The following examples show Benchmarking applied to Text Generation, Translation and Speech Recognition using differing approaches.

Imports

from aixplain.factories import BenchmarkFactory, DatasetFactory, MetricFactory, ModelFactory
from aixplain.enums import Function, Language # for search

Select Models, Datasets & Metrics

info

Datasets are currently private, so you must first onboard the datasets in the examples below (or similar) to follow along.
See our guide on How to upload a dataset.

Text generation
Translation
Speech recognition

Models

# Choose 'one or more' models
model_list = ModelFactory.list(function=Function.TEXT_GENERATION)["results"]
for model in model_list:
  print(model.__dict__)

Show output

model_gpt4 = ModelFactory.get("6414bd3cd09663e9225130e8")
model_llama3_70b = ModelFactory.get("6626a3a8c8f1d089790cf5a2")

Datasets

# Choose 'exactly one' dataset
dataset_list = DatasetFactory.list(function=Function.TEXT_GENERATION)["results"]
for dataset in dataset_list:
  print(dataset.__dict__)

Show output

dataset_pubmed_test = DatasetFactory.get("65e92213763f9f09ec1cf529")
dataset_pubmed_test.__dict__

Show output

Metrics

# Choose 'one or more' metrics
metric_list = MetricFactory.list()["results"]
for metric in metric_list:
  print(metric.__dict__)

Show output

metric_wer = MetricFactory.get("646d371caec2a04700e61945")
metric_bleu = MetricFactory.get("639874ab506c987b1ae1acc6")

Models

# Choose 'one or more' models
model_list = ModelFactory.list(
  function=Function.TRANSLATION,
  source_languages=Language.English,
  target_languages=Language.Spanish,
  suppliers=[Supplier.AWS, Supplier.GOOGLE, Supplier.MICROSOFT],
)['results']

for model in model_list:
  print(model.__dict__)

Show output

models = [
    ModelFactory.get(id)
    for id in [
        "60ddefd98d38c51c58860ad6",
        "617048f83a3ab842ec0804c2",
        "61b097551efecf30109d3316",
    ]
]

Datasets

# Choose 'exactly one' dataset
dataset = DatasetFactory.list("opus")["results"][0]
for dataset in dataset_list:
  print(dataset.__dict__)

Show output

dataset_opus100_en_es_200 = DatasetFactory.get("651886916fd4ecd622045542")
dataset_opus100_en_es_200.__dict__

Show output

Metrics

# Choose 'one or more' metrics that are supported
metrics_list = MetricFactory.list()['results']

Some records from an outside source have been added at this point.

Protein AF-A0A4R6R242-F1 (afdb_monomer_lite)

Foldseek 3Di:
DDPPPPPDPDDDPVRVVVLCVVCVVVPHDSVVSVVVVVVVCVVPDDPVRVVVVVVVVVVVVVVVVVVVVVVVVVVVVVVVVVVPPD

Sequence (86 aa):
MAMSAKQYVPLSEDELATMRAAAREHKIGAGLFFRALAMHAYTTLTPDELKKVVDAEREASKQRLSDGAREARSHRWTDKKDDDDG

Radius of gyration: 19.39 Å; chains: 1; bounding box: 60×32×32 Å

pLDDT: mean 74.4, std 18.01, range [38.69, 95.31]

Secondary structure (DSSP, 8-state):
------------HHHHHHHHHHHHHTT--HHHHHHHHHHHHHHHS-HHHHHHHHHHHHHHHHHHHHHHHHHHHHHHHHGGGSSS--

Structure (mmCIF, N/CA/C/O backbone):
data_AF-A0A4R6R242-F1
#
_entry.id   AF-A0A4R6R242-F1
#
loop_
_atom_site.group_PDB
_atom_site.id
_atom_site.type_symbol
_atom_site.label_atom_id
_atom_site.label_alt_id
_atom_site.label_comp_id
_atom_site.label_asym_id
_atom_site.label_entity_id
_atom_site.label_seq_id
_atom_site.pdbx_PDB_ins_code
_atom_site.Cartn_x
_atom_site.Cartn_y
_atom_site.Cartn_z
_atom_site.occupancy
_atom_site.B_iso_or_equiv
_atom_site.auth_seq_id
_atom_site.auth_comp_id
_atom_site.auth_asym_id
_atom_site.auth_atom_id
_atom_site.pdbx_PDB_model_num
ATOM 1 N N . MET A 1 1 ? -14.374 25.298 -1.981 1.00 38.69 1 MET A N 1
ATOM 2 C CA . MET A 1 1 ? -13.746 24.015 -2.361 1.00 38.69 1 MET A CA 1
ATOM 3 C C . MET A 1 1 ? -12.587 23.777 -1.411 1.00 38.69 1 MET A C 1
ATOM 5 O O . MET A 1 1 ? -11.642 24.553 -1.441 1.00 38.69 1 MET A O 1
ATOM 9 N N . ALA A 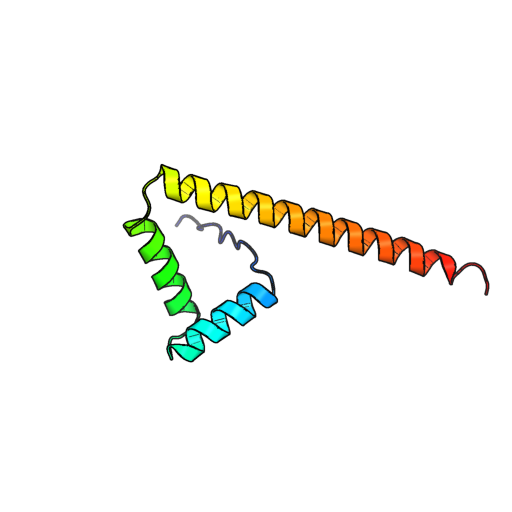1 2 ? -12.688 22.804 -0.503 1.00 41.34 2 ALA A N 1
ATOM 10 C CA . ALA A 1 2 ? -11.578 22.476 0.386 1.00 41.34 2 ALA A CA 1
ATOM 11 C C . ALA A 1 2 ? -10.453 21.854 -0.453 1.00 41.34 2 ALA A C 1
ATOM 13 O O . ALA A 1 2 ? -10.654 20.810 -1.073 1.00 41.34 2 ALA A O 1
ATOM 14 N N . MET A 1 3 ? -9.296 22.518 -0.512 1.00 41.94 3 MET A N 1
ATOM 15 C CA . MET A 1 3 ? -8.061 21.924 -1.019 1.00 41.94 3 MET A CA 1
ATOM 16 C C . MET A 1 3 ? -7.755 20.719 -0.127 1.00 41.94 3 MET A C 1
ATOM 18 O O . MET A 1 3 ? -7.257 20.879 0.984 1.00 41.94 3 MET A O 1
ATOM 22 N N . SER A 1 4 ? -8.112 19.517 -0.585 1.00 42.41 4 SER A N 1
ATOM 23 C CA . SER A 1 4 ? -7.591 18.278 -0.018 1.00 42.41 4 SER A CA 1
ATOM 24 C C . SER A 1 4 ? -6.074 18.392 -0.105 1.00 42.41 4 SER A C 1
ATOM 26 O O . SER A 1 4 ? -5.508 18.394 -1.201 1.00 42.41 4 SER A O 1
ATOM 28 N N . ALA A 1 5 ? -5.424 18.601 1.041 1.00 47.41 5 ALA A N 1
ATOM 29 C CA . ALA A 1 5 ? -3.979 18.564 1.122 1.00 47.41 5 ALA A CA 1
ATOM 30 C C . ALA A 1 5 ? -3.567 17.189 0.594 1.00 47.41 5 ALA A C 1
ATOM 32 O O . ALA A 1 5 ? -3.890 16.169 1.203 1.00 47.41 5 ALA A O 1
ATOM 33 N N . LYS A 1 6 ? -2.943 17.157 -0.589 1.00 46.03 6 LYS A N 1
ATOM 34 C CA . LYS A 1 6 ? -2.402 15.928 -1.167 1.00 46.03 6 LYS A CA 1
ATOM 35 C C . LYS A 1 6 ? -1.269 15.487 -0.256 1.00 46.03 6 LYS A C 1
ATOM 37 O O . LYS A 1 6 ? -0.135 15.933 -0.400 1.00 46.03 6 LYS A O 1
ATOM 42 N N . GLN A 1 7 ? -1.606 14.677 0.734 1.00 47.03 7 GLN A N 1
ATOM 43 C CA . GLN A 1 7 ? -0.635 14.107 1.638 1.00 47.03 7 GLN A CA 1
ATOM 44 C C . GLN A 1 7 ? 0.027 12.955 0.885 1.00 47.03 7 GLN A C 1
ATOM 46 O O . GLN A 1 7 ? -0.506 11.853 0.799 1.00 47.03 7 GLN A O 1
ATOM 51 N N . TYR A 1 8 ? 1.155 13.257 0.246 1.00 54.50 8 TYR A N 1
ATOM 52 C CA . TYR A 1 8 ? 2.011 12.239 -0.340 1.00 54.50 8 TYR A CA 1
ATOM 53 C C . TYR A 1 8 ? 2.731 11.549 0.811 1.00 54.50 8 TYR A C 1
ATOM 55 O O . TYR A 1 8 ? 3.548 12.170 1.486 1.00 54.50 8 TYR A O 1
ATOM 63 N N . VAL A 1 9 ? 2.414 10.281 1.052 1.00 58.41 9 VAL A N 1
ATOM 64 C CA . VAL A 1 9 ? 3.345 9.401 1.756 1.00 58.41 9 VAL A CA 1
ATOM 65 C C . VAL A 1 9 ? 4.351 8.966 0.691 1.00 58.41 9 VAL A C 1
ATOM 67 O O . VAL A 1 9 ? 3.946 8.286 -0.256 1.00 58.41 9 VAL A O 1
ATOM 70 N N . PRO A 1 10 ? 5.606 9.446 0.739 1.00 63.78 10 PRO A N 1
ATOM 71 C CA . PRO A 1 10 ? 6.581 9.093 -0.275 1.00 63.78 10 PRO A CA 1
ATOM 72 C C . PRO A 1 10 ? 6.920 7.611 -0.120 1.00 63.78 10 PRO A C 1
ATOM 74 O O . PRO A 1 10 ? 7.483 7.200 0.889 1.00 63.78 10 PRO A O 1
ATOM 77 N N . LEU A 1 11 ? 6.549 6.824 -1.125 1.00 70.56 11 LEU A N 1
ATOM 78 C CA . LEU A 1 11 ? 7.125 5.503 -1.333 1.00 70.56 11 LEU A CA 1
ATOM 79 C C . LEU A 1 11 ? 8.596 5.679 -1.728 1.00 70.56 11 LEU A C 1
ATOM 81 O O . LEU A 1 11 ? 8.925 6.614 -2.467 1.00 70.56 11 LEU A O 1
ATOM 85 N N . SER A 1 12 ? 9.466 4.783 -1.268 1.00 72.94 12 SER A N 1
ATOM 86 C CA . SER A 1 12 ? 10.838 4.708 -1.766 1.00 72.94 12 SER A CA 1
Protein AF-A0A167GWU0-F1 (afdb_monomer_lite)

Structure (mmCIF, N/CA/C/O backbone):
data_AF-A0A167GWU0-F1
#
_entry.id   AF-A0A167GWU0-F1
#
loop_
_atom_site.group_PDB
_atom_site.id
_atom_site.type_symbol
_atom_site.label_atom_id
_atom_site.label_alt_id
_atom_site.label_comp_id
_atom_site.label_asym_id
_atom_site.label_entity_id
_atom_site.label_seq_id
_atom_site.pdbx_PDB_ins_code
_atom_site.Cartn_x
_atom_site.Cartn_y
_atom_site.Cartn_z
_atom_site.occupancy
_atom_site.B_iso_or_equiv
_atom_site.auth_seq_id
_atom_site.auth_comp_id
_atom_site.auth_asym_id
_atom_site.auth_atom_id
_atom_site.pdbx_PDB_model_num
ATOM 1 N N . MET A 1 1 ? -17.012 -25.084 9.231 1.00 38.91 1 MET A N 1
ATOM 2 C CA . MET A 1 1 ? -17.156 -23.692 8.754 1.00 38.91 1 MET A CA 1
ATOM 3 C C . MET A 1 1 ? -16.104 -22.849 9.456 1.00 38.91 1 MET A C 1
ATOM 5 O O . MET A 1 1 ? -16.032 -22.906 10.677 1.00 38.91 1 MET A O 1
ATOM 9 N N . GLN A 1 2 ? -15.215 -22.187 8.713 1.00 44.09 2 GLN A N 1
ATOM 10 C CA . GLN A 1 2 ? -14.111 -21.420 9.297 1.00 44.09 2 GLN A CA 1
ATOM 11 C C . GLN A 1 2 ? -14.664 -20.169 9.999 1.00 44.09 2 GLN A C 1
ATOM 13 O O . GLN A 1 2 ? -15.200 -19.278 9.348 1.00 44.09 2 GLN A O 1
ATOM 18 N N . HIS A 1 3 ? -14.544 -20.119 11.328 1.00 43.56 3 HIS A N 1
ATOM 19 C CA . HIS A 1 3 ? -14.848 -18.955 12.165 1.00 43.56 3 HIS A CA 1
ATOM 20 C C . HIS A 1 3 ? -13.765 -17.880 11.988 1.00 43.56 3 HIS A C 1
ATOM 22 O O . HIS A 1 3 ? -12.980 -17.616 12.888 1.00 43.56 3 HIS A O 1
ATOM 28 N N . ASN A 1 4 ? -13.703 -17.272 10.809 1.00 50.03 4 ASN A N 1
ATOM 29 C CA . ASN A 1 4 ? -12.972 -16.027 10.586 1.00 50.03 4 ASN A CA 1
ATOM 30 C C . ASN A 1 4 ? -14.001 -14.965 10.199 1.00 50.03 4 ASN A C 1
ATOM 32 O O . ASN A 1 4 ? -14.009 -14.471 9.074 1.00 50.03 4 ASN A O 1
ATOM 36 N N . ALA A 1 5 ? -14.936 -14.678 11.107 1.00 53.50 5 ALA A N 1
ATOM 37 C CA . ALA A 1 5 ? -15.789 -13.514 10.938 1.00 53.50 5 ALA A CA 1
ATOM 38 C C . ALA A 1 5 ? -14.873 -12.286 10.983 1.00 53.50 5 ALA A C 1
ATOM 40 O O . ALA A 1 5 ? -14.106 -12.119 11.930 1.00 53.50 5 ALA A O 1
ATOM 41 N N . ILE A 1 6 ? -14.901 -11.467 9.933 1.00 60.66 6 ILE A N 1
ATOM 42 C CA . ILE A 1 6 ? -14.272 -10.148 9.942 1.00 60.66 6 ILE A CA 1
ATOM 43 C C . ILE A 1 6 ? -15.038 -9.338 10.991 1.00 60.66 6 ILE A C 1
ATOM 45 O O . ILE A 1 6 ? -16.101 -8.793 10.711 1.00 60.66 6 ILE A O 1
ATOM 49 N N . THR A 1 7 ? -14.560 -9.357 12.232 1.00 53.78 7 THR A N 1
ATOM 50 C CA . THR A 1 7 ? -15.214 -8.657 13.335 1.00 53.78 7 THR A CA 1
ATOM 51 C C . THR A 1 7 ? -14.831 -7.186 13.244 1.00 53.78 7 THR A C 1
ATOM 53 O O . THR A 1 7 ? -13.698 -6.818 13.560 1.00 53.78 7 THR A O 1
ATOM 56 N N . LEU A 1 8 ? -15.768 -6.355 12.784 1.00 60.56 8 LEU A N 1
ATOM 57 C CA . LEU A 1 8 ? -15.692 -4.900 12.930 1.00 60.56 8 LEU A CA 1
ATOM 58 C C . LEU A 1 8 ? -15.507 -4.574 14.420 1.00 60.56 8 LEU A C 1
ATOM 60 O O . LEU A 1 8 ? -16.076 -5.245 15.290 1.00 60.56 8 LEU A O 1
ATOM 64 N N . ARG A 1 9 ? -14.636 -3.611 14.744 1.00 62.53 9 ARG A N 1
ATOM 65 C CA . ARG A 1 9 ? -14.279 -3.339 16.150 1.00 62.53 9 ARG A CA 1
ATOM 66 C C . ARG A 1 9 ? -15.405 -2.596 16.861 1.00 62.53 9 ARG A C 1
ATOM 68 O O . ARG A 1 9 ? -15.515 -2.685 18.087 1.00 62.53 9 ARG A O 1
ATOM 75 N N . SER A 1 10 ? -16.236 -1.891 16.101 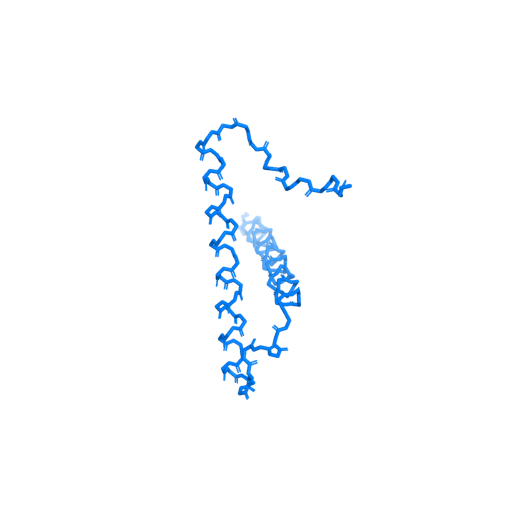1.00 57.38 10 SER A N 1
ATOM 76 C CA . SER A 1 10 ? -17.413 -1.210 16.613 1.00 57.38 10 SER A CA 1
ATOM 77 C C . SER A 1 10 ? -18.695 -2.007 16.403 1.00 57.38 10 SER A C 1
ATOM 79 O O . SER A 1 10 ? -18.858 -2.676 15.394 1.00 57.38 10 SER A O 1
ATOM 81 N N . LYS A 1 11 ? -19.620 -1.890 17.363 1.00 64.12 11 LYS A N 1
ATOM 82 C CA . LYS A 1 11 ? -20.971 -2.479 17.323 1.00 64.12 11 LYS A CA 1
ATOM 83 C C . LYS A 1 11 ? -22.065 -1.429 17.083 1.00 64.12 11 LYS A C 1
ATOM 85 O O . LYS A 1 11 ? -23.242 -1.707 17.297 1.00 64.12 11 LYS A O 1
ATOM 90 N N . THR A 1 12 ? -21.683 -0.197 16.736 1.00 63.97 12 THR A N 1
ATOM 91 C CA . THR A 1 12 ? -22.611 0.888 16.394 1.00 63.97 12 THR A CA 1
ATOM 92 C C . THR A 1 12 ? -22.604 1.120 14.887 1.00 63.97 12 THR A C 1
ATOM 94 O O . THR A 1 12 ? -21.541 1.257 14.285 1.00 63.97 12 THR A O 1
ATOM 97 N N . VAL A 1 13 ? -23.798 1.204 14.294 1.00 69.88 13 VAL A N 1
ATOM 98 C CA . VAL A 1 13 ? -24.017 1.280 12.836 1.00 69.88 13 VAL A CA 1
ATOM 99 C C . VAL A 1 13 ? -23.198 2.400 12.180 1.00 69.88 13 VAL A C 1
ATOM 101 O O . VAL A 1 13 ? -22.617 2.215 11.117 1.00 69.88 13 VAL A O 1
ATOM 104 N N . GLU A 1 14 ? -23.090 3.558 12.830 1.00 71.38 14 GLU A N 1
ATOM 105 C CA .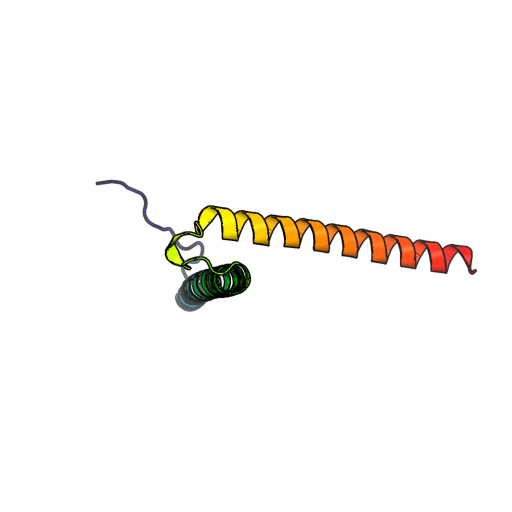 GLU A 1 14 ? -22.340 4.708 12.310 1.00 71.38 14 GLU A CA 1
ATOM 106 C C . GLU A 1 14 ? -20.821 4.460 12.237 1.00 71.38 14 GLU A C 1
ATOM 108 O O . GLU A 1 14 ? -20.176 4.825 11.252 1.00 71.38 14 GLU A O 1
ATOM 113 N N . LEU A 1 15 ? -20.243 3.770 13.227 1.00 69.69 15 LEU A N 1
ATOM 114 C CA . LEU A 1 15 ? -18.820 3.416 13.202 1.00 69.69 15 LEU A CA 1
ATOM 115 C C . LEU A 1 15 ? -18.532 2.256 12.242 1.00 69.69 15 LEU A C 1
ATOM 117 O O . LEU A 1 15 ? -17.451 2.219 11.664 1.00 69.69 15 LEU A O 1
ATOM 121 N N . GLU A 1 16 ? -19.471 1.331 12.038 1.00 74.00 16 GLU A N 1
ATOM 122 C CA . GLU A 1 16 ? -19.321 0.267 11.036 1.00 74.00 16 GLU A CA 1
ATOM 123 C C . GLU A 1 16 ? -19.218 0.848 9.619 1.00 74.00 16 GLU A C 1
ATOM 125 O O . GLU A 1 16 ? -18.341 0.446 8.848 1.00 74.00 16 GLU A O 1
ATOM 130 N N . TYR A 1 17 ? -20.037 1.857 9.289 1.00 76.38 17 TYR A N 1
ATOM 131 C CA . TYR A 1 17 ? -19.887 2.601 8.037 1.00 76.38 17 TYR A CA 1
ATOM 132 C C . TYR A 1 17 ? -18.513 3.262 7.948 1.00 76.38 17 TYR A C 1
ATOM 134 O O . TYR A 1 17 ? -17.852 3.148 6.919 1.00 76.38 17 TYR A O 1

metrics = [metric for metric in metrics_list if "COMET" in metric.name]

metrics

Show output

Models

# Choose 'one or more' models
models = ModelFactory.list(
function=Function.SPEECH_RECOGNITION,
source_languages=Language.English_UNITED_STATES,
page_size=2
)['results']

models

Show output

Datasets

 # Choose 'exactly one' dataset
 datasets = DatasetFactory.list(
   function=Function.SPEECH_RECOGNITION,
   source_languages=Language.English_UNITED_STATES,
   page_size=1
 )['results']

 datasets

Show output

Metrics

# Choose 'one or more' metrics that are supported
metrics = MetricFactory.list(
  model_id=models[0].id, # filter for metrics compatible with the first model
  page_size=2
)['results']

metrics

Creating a Benchmark

Text generation
Translation
Speech recognition

benchmark = BenchmarkFactory.create(
  "UNIQUE_BENCHMARK_NAME",
  dataset_list=[dataset_pubmed_test],
  model_list=[model_gpt4, model_llama3_70b],
  metric_list=[metric_wer, metric_bleu]
)

benchmark.__dict__

Show output

benchmark = BenchmarkFactory.create(
  "UNIQUE_BENCHMARK_NAME",
  dataset_list=[dataset_opus100_en_es_200],
  model_list=models,
  metric_list=metrics
)

benchmark.__dict__

Show output

benchmark = BenchmarkFactory.create(
  "UNIQUE_BENCHMARK_NAME",
  dataset_list=datasets,
  model_list=models,
  metric_list=metrics
)

benchmark.__dict__

Show output

Starting a Benchmark

Call the start method to begin benchmarking. You can check the status by calling the check_benchmark_status method or downloading the current results as a CSV (even for an in-progress benchmarking job).

benchmark_model = benchmark.start()

status = benchmark_model.check_benchmark_status()

tip

You can start multiple jobs on a single Benchmark.

tip

You can use a loop to check the status.

import time

while status != "completed":
  status = benchmark_model.check_benchmark_status()
  print(f"Current status: {status}")
  time.sleep(10)

You can view your Benchmark once it's ready by

visiting the Platform and locating it in your Benchmark assets, or
calling the download_results_as_csv method.

results_path = benchmark_job.download_results_as_csv()

Normalization

We have methods that specialize in handling text data from various languages, providing both general and tailored preprocessing techniques for each language's unique characteristics. These are called normalization options. The normalization process transforms raw text data into a standardized format, enabling a fair and exact performance evaluation across diverse models. A few examples are 'removing numbers' and 'lowercase text'. To get the list of supported normalization options, we need the metric and model we will use in benchmarking.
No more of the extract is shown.